I have not seen that yet, but I'll give it a read!


Sent from my iPhone using PG Free


----------



## Jag (Jul 27, 2012)

I agree. My guy is 14 weeks, and has only been on a handful of walks. Reason being I have a large fenced yard. First walk was a bomb out. He did what your pup did. Second walk, I had a "Duh" moment, and took our other dogs with us. BINGO!! Walks are FUN! There are things to do and things to see! YAY!!  So next time you want to walk your pup, take your older GSD with you. If they hang out together at all and know they are a 'pack' your pup should want to follow. It's easiest with two people. I had my wife walk the girls, and I followed with Grim. At first, he was whining because he wanted to walk with them, not behind. Then, he decided that there was all this STUFF... everywhere...that he wanted to look at, sniff, explore, etc. and the other dogs weren't as important. It can be a pain, but it's useful because older dogs can teach our puppies things easier. If your older GSD is dog aggressive or people aggressive or reactive in any way that you don't want your pup picking up on, then don't do it. However, if your other dog is good on walks and is stable, this is a great way to get the pup used to a leash and walks. I used to want to get a pup out on walks right away. However, I've been doing things a little different with this guy... and spent the first few weeks only working on house breaking and bonding. The result is a pup that looks to me for direction. 
If you try this, please let me know how it goes. It went so well for me.. and I'm curious if this will work for any pup. This is a normal puppy thing, though.


----------



## hcteks1g (Oct 18, 2012)

Jag said:


> I agree. My guy is 14 weeks, and has only been on a handful of walks. Reason being I have a large fenced yard. First walk was a bomb out. He did what your pup did. Second walk, I had a "Duh" moment, and took our other dogs with us. BINGO!! Walks are FUN! There are things to do and things to see! YAY!!  So next time you want to walk your pup, take your older GSD with you. If they hang out together at all and know they are a 'pack' your pup should want to follow. It's easiest with two people. I had my wife walk the girls, and I followed with Grim. At first, he was whining because he wanted to walk with them, not behind. Then, he decided that there was all this STUFF... everywhere...that he wanted to look at, sniff, explore, etc. and the other dogs weren't as important. It can be a pain, but it's useful because older dogs can teach our puppies things easier. If your older GSD is dog aggressive or people aggressive or reactive in any way that you don't want your pup picking up on, then don't do it. However, if your other dog is good on walks and is stable, this is a great way to get the pup used to a leash and walks. I used to want to get a pup out on walks right away. However, I've been doing things a little different with this guy... and spent the first few weeks only working on house breaking and bonding. The result is a pup that looks to me for direction.
> If you try this, please let me know how it goes. It went so well for me.. and I'm curious if this will work for any pup. This is a normal puppy thing, though.

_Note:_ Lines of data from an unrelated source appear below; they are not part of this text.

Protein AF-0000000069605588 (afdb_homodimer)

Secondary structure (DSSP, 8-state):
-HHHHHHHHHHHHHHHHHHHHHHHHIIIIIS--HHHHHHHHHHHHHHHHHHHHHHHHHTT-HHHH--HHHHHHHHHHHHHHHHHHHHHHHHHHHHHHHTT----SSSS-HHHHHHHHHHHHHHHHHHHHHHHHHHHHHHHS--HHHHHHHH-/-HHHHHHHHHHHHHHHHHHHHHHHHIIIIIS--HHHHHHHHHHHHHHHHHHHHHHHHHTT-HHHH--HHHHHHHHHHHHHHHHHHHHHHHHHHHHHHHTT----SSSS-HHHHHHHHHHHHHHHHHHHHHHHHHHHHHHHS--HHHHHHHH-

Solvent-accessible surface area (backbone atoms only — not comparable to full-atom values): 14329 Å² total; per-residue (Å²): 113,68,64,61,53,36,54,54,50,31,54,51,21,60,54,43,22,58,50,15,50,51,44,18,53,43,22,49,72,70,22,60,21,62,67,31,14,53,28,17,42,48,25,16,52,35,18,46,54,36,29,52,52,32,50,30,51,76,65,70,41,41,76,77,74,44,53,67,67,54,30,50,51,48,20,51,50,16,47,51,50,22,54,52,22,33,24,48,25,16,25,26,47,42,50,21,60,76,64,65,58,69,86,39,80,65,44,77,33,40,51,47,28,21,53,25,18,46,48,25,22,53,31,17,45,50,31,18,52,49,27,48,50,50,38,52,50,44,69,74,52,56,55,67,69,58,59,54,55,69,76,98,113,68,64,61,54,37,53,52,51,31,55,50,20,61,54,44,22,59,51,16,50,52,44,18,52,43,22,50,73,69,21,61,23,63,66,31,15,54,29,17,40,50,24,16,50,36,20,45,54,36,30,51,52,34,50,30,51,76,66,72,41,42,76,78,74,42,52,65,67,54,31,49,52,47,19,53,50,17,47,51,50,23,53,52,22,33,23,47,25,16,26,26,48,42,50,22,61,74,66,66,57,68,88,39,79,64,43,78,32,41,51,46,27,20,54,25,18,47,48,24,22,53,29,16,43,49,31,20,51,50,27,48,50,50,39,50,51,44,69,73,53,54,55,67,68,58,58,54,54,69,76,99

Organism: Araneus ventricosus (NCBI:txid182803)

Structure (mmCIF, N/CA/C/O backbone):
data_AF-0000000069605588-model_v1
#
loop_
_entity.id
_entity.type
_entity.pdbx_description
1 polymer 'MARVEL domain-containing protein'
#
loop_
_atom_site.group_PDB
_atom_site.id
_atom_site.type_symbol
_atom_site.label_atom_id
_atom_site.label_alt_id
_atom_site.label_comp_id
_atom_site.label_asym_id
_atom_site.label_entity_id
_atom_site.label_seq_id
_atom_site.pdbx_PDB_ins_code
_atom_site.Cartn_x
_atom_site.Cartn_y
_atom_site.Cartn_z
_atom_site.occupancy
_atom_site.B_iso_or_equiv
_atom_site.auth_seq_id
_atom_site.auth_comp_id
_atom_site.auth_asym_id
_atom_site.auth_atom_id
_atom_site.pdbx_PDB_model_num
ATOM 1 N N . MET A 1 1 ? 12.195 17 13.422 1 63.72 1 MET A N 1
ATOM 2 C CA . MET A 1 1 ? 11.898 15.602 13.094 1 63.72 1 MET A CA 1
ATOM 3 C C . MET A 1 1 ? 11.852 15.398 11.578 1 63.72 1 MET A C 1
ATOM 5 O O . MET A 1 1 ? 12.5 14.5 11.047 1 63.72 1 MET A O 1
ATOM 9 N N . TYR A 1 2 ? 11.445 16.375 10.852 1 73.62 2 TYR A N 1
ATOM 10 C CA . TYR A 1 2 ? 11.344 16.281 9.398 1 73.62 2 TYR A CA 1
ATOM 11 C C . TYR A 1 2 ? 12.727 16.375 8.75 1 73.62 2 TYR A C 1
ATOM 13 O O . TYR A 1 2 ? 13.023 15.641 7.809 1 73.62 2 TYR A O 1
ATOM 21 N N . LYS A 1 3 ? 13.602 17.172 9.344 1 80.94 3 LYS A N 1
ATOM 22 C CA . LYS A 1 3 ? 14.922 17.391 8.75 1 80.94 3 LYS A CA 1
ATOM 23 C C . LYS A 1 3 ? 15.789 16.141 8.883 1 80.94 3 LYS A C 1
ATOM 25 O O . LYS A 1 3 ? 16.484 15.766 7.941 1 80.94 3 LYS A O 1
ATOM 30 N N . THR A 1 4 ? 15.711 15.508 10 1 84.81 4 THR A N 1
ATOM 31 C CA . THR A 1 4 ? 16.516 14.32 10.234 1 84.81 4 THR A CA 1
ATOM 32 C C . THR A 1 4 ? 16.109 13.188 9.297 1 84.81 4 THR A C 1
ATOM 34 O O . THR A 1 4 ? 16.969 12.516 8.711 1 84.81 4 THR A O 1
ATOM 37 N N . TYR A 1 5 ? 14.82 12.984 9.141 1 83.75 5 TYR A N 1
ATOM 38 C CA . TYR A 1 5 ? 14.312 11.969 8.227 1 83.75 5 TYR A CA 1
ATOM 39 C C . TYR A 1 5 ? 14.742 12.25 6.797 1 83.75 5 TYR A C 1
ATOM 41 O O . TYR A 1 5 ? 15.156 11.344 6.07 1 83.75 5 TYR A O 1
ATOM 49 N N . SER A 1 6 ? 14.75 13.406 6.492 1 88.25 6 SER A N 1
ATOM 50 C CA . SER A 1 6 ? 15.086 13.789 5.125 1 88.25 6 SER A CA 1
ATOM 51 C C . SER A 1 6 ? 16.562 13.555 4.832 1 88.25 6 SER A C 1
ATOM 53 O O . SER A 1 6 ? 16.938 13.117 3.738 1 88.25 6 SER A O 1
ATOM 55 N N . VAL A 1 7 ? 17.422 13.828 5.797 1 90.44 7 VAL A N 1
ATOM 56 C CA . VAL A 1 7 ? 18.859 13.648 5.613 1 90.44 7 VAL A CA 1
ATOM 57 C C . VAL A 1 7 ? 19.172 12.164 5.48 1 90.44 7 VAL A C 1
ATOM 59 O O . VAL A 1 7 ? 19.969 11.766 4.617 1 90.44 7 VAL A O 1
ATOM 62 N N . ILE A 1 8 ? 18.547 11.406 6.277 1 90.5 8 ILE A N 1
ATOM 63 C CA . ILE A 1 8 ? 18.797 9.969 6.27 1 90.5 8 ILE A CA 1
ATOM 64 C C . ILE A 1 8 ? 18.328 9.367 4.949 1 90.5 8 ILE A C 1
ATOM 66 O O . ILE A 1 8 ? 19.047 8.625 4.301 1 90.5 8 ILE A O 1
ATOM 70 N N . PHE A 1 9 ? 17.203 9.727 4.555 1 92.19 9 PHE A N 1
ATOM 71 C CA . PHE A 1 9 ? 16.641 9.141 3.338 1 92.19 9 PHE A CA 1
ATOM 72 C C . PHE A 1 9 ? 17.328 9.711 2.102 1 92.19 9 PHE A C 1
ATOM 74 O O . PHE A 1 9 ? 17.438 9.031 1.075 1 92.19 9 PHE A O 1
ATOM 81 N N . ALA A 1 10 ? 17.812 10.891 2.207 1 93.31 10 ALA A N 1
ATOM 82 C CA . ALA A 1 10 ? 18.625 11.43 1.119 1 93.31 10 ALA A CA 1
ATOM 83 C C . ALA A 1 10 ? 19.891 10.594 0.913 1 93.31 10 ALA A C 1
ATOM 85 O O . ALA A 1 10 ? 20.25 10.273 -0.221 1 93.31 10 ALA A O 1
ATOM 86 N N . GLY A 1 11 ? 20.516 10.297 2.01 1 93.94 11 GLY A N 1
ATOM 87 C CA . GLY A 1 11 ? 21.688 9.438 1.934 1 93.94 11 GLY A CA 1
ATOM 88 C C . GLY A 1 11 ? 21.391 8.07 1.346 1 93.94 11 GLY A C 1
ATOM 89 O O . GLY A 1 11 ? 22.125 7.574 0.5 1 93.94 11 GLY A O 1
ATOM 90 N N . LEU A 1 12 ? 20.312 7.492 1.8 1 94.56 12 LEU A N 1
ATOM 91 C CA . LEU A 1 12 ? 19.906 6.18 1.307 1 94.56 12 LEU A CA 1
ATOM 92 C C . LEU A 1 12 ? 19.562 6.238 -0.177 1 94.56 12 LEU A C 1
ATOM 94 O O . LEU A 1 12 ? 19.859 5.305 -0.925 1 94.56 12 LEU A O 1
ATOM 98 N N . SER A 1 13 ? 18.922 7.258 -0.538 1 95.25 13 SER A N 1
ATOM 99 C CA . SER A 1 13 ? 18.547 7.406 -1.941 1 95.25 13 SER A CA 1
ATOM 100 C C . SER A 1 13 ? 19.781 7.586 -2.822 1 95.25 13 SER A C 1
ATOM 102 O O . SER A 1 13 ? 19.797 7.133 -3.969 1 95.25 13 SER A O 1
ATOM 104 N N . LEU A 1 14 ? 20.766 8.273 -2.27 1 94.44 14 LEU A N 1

I'll give this a shot. Our older GSD is absolutely great, people friendly, loves walks, listens well and isn't aggressive at all. She usually goes on walks with us in the morning but leads us as we don't put a leash on her unless a vehicle is coming down the road. I'll make sure to let you know how your method works out for me. Fingers crossed it goes well!

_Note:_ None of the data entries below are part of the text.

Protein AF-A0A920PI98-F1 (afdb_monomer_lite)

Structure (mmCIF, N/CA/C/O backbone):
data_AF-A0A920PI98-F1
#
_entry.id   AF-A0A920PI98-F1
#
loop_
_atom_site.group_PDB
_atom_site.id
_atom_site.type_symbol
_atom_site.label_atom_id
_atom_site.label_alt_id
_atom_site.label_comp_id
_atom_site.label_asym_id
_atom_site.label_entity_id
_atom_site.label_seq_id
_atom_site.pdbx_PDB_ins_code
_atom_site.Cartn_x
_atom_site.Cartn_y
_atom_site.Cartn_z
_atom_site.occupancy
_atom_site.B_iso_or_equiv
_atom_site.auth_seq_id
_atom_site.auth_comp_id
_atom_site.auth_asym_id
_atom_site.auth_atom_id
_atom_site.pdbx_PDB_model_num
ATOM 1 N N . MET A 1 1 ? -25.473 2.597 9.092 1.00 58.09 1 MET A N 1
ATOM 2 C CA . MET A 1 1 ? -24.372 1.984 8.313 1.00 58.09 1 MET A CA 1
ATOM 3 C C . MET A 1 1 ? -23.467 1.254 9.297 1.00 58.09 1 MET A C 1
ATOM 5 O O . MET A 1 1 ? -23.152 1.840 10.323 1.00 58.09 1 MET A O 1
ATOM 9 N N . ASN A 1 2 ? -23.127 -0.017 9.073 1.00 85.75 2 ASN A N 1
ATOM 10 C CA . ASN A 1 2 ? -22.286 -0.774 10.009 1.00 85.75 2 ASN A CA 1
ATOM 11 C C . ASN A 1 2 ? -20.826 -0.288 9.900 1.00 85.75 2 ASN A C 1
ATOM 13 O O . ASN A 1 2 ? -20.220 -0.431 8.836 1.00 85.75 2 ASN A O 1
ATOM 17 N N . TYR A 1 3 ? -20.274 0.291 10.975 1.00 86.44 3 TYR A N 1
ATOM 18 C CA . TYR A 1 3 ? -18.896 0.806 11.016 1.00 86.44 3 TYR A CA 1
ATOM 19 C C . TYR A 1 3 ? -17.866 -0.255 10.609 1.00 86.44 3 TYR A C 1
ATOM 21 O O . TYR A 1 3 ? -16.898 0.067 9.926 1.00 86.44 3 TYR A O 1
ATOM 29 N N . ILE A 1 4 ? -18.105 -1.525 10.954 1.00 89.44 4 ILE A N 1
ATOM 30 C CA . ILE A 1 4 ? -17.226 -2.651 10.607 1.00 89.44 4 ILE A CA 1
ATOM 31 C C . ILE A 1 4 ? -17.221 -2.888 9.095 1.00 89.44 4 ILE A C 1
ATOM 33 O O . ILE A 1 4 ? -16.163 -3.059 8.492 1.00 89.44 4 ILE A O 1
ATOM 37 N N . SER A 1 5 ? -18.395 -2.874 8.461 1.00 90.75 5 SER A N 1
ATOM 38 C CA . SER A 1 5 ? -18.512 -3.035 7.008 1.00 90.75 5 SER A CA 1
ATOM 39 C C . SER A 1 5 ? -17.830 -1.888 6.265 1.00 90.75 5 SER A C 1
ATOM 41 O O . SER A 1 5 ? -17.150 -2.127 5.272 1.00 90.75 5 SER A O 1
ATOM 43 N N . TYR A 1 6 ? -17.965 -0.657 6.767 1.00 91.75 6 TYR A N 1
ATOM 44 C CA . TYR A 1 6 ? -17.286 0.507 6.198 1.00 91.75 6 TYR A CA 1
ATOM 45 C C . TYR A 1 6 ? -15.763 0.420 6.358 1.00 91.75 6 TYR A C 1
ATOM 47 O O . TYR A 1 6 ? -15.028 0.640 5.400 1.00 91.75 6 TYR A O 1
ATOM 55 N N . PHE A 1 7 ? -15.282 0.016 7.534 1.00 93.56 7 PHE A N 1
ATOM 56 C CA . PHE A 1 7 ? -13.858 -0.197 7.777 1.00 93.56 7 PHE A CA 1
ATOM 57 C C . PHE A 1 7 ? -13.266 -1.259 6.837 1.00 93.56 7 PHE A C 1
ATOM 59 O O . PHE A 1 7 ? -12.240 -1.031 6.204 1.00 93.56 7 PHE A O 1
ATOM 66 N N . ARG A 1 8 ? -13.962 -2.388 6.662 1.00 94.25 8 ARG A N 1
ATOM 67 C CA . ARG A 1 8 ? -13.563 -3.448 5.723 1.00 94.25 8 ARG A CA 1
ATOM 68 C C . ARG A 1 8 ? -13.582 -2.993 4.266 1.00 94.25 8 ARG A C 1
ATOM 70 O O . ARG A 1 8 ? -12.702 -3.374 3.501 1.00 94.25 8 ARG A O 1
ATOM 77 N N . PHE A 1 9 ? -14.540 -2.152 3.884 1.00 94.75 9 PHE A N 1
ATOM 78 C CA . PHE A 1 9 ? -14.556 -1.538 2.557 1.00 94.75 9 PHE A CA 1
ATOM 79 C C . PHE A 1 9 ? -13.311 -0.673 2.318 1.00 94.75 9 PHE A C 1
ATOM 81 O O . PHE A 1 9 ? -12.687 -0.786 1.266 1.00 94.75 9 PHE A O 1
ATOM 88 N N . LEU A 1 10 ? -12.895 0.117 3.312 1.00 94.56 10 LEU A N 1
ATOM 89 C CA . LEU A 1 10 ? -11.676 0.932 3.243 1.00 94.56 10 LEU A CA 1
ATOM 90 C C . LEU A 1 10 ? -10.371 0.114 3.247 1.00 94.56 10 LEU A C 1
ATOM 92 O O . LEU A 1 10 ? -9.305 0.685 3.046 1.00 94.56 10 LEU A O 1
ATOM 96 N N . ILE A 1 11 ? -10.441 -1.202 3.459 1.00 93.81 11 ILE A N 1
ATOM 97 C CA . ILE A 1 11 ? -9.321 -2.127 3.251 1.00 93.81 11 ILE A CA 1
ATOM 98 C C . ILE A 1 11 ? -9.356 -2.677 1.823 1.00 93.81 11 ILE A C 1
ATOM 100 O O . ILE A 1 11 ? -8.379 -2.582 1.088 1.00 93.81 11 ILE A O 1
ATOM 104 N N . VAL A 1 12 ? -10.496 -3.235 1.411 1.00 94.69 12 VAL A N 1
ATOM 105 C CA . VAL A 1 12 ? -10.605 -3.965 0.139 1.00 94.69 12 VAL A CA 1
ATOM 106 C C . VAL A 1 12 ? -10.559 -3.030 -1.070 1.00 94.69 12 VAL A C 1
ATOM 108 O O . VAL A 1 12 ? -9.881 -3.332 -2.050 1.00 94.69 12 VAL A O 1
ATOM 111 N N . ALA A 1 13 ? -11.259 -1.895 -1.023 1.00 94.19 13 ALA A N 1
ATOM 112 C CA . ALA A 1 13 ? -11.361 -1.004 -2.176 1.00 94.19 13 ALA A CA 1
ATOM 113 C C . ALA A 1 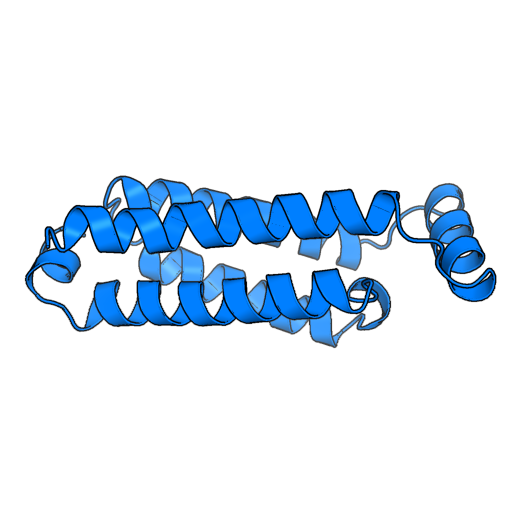13 ? -10.004 -0.404 -2.604 1.00 94.19 13 ALA A C 1
ATOM 115 O O . ALA A 1 13 ? -9.710 -0.463 -3.798 1.00 94.19 13 ALA A O 1
ATOM 116 N N . PRO A 1 14 ? -9.136 0.085 -1.694 1.00 92.88 14 PRO A N 1
ATOM 117 C CA . PRO A 1 14 ? -7.798 0.550 -2.069 1.00 92.88 14 PRO A CA 1
ATOM 118 C C . PRO A 1 14 ? -6.929 -0.535 -2.708 1.00 92.88 14 PRO A C 1
ATOM 120 O O . PRO A 1 14 ? -6.260 -0.262 -3.699 1.00 92.88 14 PRO A O 1
ATOM 123 N N . ILE A 1 15 ? -6.977 -1.771 -2.196 1.00 92.38 15 ILE A N 1
ATOM 124 C CA . ILE A 1 15 ? -6.229 -2.902 -2.769 1.00 92.38 15 ILE A CA 1
ATOM 125 C C . ILE A 1 15 ? -6.673 -3.150 -4.213 1.00 92.38 15 ILE A C 1
ATOM 127 O O . ILE A 1 15 ? -5.842 -3.229 -5.116 1.00 92.38 15 ILE A O 1
ATOM 131 N N . LEU A 1 16 ? -7.987 -3.220 -4.447 1.00 93.44 16 LEU A N 1
ATOM 132 C CA . LEU A 1 16 ? -8.533 -3.405 -5.791 1.00 93.44 16 LEU A CA 1
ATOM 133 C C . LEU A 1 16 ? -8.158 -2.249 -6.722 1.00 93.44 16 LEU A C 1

Sent from my iPhone using PG Free


----------



## doggiedad (Dec 2, 2007)

my pup wasn't doing a 1/2 mile at 11 weeks old. are you
walking your other dog down a road (in the street) without
a leash?


----------



## hcteks1g (Oct 18, 2012)

doggiedad said:


> my pup wasn't doing a 1/2 mile at 11 weeks old. are you
> walking your other dog down a road (in the street) without
> a leash?


I have her leash, but we live in the middle of no where on a gravel road that hardly sees traffic.

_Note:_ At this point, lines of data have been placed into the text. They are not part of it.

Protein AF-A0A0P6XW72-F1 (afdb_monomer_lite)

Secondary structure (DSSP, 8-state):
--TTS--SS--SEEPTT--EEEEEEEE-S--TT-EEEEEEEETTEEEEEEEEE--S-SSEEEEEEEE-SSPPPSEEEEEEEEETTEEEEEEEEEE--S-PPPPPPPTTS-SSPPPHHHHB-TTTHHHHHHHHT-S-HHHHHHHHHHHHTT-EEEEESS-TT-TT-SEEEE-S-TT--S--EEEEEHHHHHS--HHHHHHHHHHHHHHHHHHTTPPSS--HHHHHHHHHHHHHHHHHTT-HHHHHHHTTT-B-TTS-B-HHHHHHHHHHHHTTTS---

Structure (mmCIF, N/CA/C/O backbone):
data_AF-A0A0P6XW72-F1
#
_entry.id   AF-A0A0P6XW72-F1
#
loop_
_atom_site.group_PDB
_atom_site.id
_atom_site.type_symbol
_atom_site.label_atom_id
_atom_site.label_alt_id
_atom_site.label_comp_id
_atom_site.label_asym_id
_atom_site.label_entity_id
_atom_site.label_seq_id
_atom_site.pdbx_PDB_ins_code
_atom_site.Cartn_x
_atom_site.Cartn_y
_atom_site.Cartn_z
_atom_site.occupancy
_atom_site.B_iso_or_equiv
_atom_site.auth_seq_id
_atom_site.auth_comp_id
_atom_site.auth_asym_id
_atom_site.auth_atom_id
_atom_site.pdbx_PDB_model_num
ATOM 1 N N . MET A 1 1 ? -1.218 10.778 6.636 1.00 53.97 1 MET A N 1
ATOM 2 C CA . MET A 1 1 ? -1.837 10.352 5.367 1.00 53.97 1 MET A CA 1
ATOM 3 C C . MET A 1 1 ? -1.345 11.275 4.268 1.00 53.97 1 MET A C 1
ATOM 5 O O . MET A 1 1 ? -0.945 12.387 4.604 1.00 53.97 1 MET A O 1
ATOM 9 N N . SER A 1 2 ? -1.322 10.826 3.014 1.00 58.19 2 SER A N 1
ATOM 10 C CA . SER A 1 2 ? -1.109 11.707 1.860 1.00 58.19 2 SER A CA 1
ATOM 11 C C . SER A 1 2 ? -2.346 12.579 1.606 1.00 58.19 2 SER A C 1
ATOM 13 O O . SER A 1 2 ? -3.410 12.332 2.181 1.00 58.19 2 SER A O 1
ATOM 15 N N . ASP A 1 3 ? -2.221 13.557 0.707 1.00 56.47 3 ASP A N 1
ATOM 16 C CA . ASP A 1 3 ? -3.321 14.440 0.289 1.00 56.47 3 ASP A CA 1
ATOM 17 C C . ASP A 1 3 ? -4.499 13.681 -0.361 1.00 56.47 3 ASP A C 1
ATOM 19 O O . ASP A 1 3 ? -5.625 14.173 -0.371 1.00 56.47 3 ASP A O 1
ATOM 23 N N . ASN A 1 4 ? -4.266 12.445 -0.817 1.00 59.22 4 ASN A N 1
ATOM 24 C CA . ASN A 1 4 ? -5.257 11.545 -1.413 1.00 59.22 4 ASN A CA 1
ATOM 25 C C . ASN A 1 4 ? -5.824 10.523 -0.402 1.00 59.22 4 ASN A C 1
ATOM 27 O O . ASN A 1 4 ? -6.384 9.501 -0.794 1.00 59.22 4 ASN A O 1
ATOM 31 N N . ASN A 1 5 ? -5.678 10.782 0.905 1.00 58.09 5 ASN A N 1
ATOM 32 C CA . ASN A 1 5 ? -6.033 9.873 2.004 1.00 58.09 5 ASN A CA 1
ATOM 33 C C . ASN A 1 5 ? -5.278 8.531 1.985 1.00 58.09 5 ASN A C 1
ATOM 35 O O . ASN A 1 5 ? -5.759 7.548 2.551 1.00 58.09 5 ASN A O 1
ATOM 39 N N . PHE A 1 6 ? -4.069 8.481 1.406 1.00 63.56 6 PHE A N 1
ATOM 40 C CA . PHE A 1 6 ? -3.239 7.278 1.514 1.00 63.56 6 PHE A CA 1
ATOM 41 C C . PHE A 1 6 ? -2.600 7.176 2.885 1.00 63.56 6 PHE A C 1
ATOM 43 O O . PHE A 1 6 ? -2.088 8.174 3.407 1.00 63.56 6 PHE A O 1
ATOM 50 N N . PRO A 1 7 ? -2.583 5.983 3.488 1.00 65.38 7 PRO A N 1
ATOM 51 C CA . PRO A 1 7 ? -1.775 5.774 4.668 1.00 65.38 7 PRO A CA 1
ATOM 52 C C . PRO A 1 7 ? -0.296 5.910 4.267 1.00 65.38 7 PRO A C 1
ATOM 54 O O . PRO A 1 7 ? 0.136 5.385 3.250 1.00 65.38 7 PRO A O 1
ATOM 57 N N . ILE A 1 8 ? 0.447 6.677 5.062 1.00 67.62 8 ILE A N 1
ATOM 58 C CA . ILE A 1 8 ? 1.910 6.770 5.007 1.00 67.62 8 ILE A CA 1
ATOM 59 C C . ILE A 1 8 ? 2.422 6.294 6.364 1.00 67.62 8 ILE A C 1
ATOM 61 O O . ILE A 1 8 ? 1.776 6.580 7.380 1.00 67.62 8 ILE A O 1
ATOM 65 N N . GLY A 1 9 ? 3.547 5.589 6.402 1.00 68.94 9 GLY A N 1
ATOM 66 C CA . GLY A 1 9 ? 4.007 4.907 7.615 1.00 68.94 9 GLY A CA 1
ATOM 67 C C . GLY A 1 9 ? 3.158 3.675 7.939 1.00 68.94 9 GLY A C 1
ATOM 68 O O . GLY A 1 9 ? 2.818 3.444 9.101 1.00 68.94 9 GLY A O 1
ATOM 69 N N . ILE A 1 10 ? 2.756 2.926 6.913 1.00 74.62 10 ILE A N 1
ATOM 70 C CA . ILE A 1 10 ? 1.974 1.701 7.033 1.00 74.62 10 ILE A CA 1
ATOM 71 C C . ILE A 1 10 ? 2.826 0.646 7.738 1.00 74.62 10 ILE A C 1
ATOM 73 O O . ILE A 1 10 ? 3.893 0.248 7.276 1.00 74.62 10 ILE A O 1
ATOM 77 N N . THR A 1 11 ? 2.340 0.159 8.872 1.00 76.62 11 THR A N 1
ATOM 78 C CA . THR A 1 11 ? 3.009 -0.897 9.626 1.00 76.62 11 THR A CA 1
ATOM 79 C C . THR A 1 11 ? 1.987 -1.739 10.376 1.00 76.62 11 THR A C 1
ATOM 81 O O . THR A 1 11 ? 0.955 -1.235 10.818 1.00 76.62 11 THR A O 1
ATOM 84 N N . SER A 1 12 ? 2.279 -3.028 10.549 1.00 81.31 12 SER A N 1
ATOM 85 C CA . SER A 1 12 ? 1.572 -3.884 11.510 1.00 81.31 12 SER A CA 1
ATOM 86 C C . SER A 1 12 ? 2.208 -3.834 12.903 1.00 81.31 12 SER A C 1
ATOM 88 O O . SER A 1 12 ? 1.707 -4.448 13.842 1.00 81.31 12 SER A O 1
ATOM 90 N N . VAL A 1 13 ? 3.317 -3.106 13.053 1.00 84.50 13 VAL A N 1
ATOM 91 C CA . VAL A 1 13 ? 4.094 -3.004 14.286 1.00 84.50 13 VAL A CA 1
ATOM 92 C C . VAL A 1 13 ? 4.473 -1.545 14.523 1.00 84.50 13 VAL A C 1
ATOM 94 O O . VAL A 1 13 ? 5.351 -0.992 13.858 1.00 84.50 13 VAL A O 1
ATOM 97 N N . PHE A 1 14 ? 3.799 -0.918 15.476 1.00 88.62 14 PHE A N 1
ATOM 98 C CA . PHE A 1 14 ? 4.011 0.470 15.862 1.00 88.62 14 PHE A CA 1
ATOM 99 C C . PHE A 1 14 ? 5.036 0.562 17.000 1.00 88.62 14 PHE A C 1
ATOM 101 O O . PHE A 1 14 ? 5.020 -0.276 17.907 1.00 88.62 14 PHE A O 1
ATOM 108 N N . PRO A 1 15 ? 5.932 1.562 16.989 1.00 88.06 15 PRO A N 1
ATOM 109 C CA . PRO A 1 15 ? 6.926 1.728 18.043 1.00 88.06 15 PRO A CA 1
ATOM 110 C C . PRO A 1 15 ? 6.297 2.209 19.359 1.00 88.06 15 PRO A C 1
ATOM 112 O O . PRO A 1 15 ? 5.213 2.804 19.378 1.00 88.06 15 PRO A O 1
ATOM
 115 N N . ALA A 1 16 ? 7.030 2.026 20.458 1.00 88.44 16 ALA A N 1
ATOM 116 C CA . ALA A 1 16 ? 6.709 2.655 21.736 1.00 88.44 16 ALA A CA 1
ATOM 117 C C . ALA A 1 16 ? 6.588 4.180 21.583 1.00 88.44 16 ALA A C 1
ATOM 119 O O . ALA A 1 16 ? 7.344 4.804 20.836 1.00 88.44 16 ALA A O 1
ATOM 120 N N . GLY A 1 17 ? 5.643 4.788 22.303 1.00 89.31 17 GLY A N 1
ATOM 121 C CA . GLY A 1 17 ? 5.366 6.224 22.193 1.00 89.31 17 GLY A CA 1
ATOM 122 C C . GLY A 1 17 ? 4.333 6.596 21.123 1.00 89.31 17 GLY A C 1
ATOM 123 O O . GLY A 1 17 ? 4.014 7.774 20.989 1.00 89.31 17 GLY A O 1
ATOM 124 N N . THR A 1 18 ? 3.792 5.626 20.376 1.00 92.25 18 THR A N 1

Sent from my iPhone using PG Free


----------



## rangersdad (Sep 20, 2012)

I had a horrible time with Ranger when he was younger! He'd go about a block and look at me with complete boredom (ready to go back home!) I have NEVER had a dog that didn't like a walk! As he's gotten older he enjoys walks more (he's2 1/2 now). It took a looong time tho!


----------



## cliffson1 (Sep 2, 2006)

As long as the distance is not to far, if you persist in walking he will make the adjustment. Never seen it fail. Things have to be either on your terms or they are on the dogs terms. The more they are on the dogs terms, the more difficult routine things become in terms of the dog being compliant.


----------



## MattLink (Oct 23, 2012)

Make sure you've got a close eye on him, and when he tries to go potty in the wrong place, give him a slight startle with a "Hey!" or "no!" or something similar. Pick him up immediately (try not to get peed on!) and move him to where you want him to go. Then start giving him a treat any time he goes in the right spot, even if its only after moving him mid-pee
Link knew to use his pee pad in the house by day 5 of bringing him home using this method, and I stopped giving him treats for that after less than two weeks, and only praise him for going outside, which he quickly preferred when he could do it. I still reinforce him going outside with praise and treats and he does it immediately after going out.


----------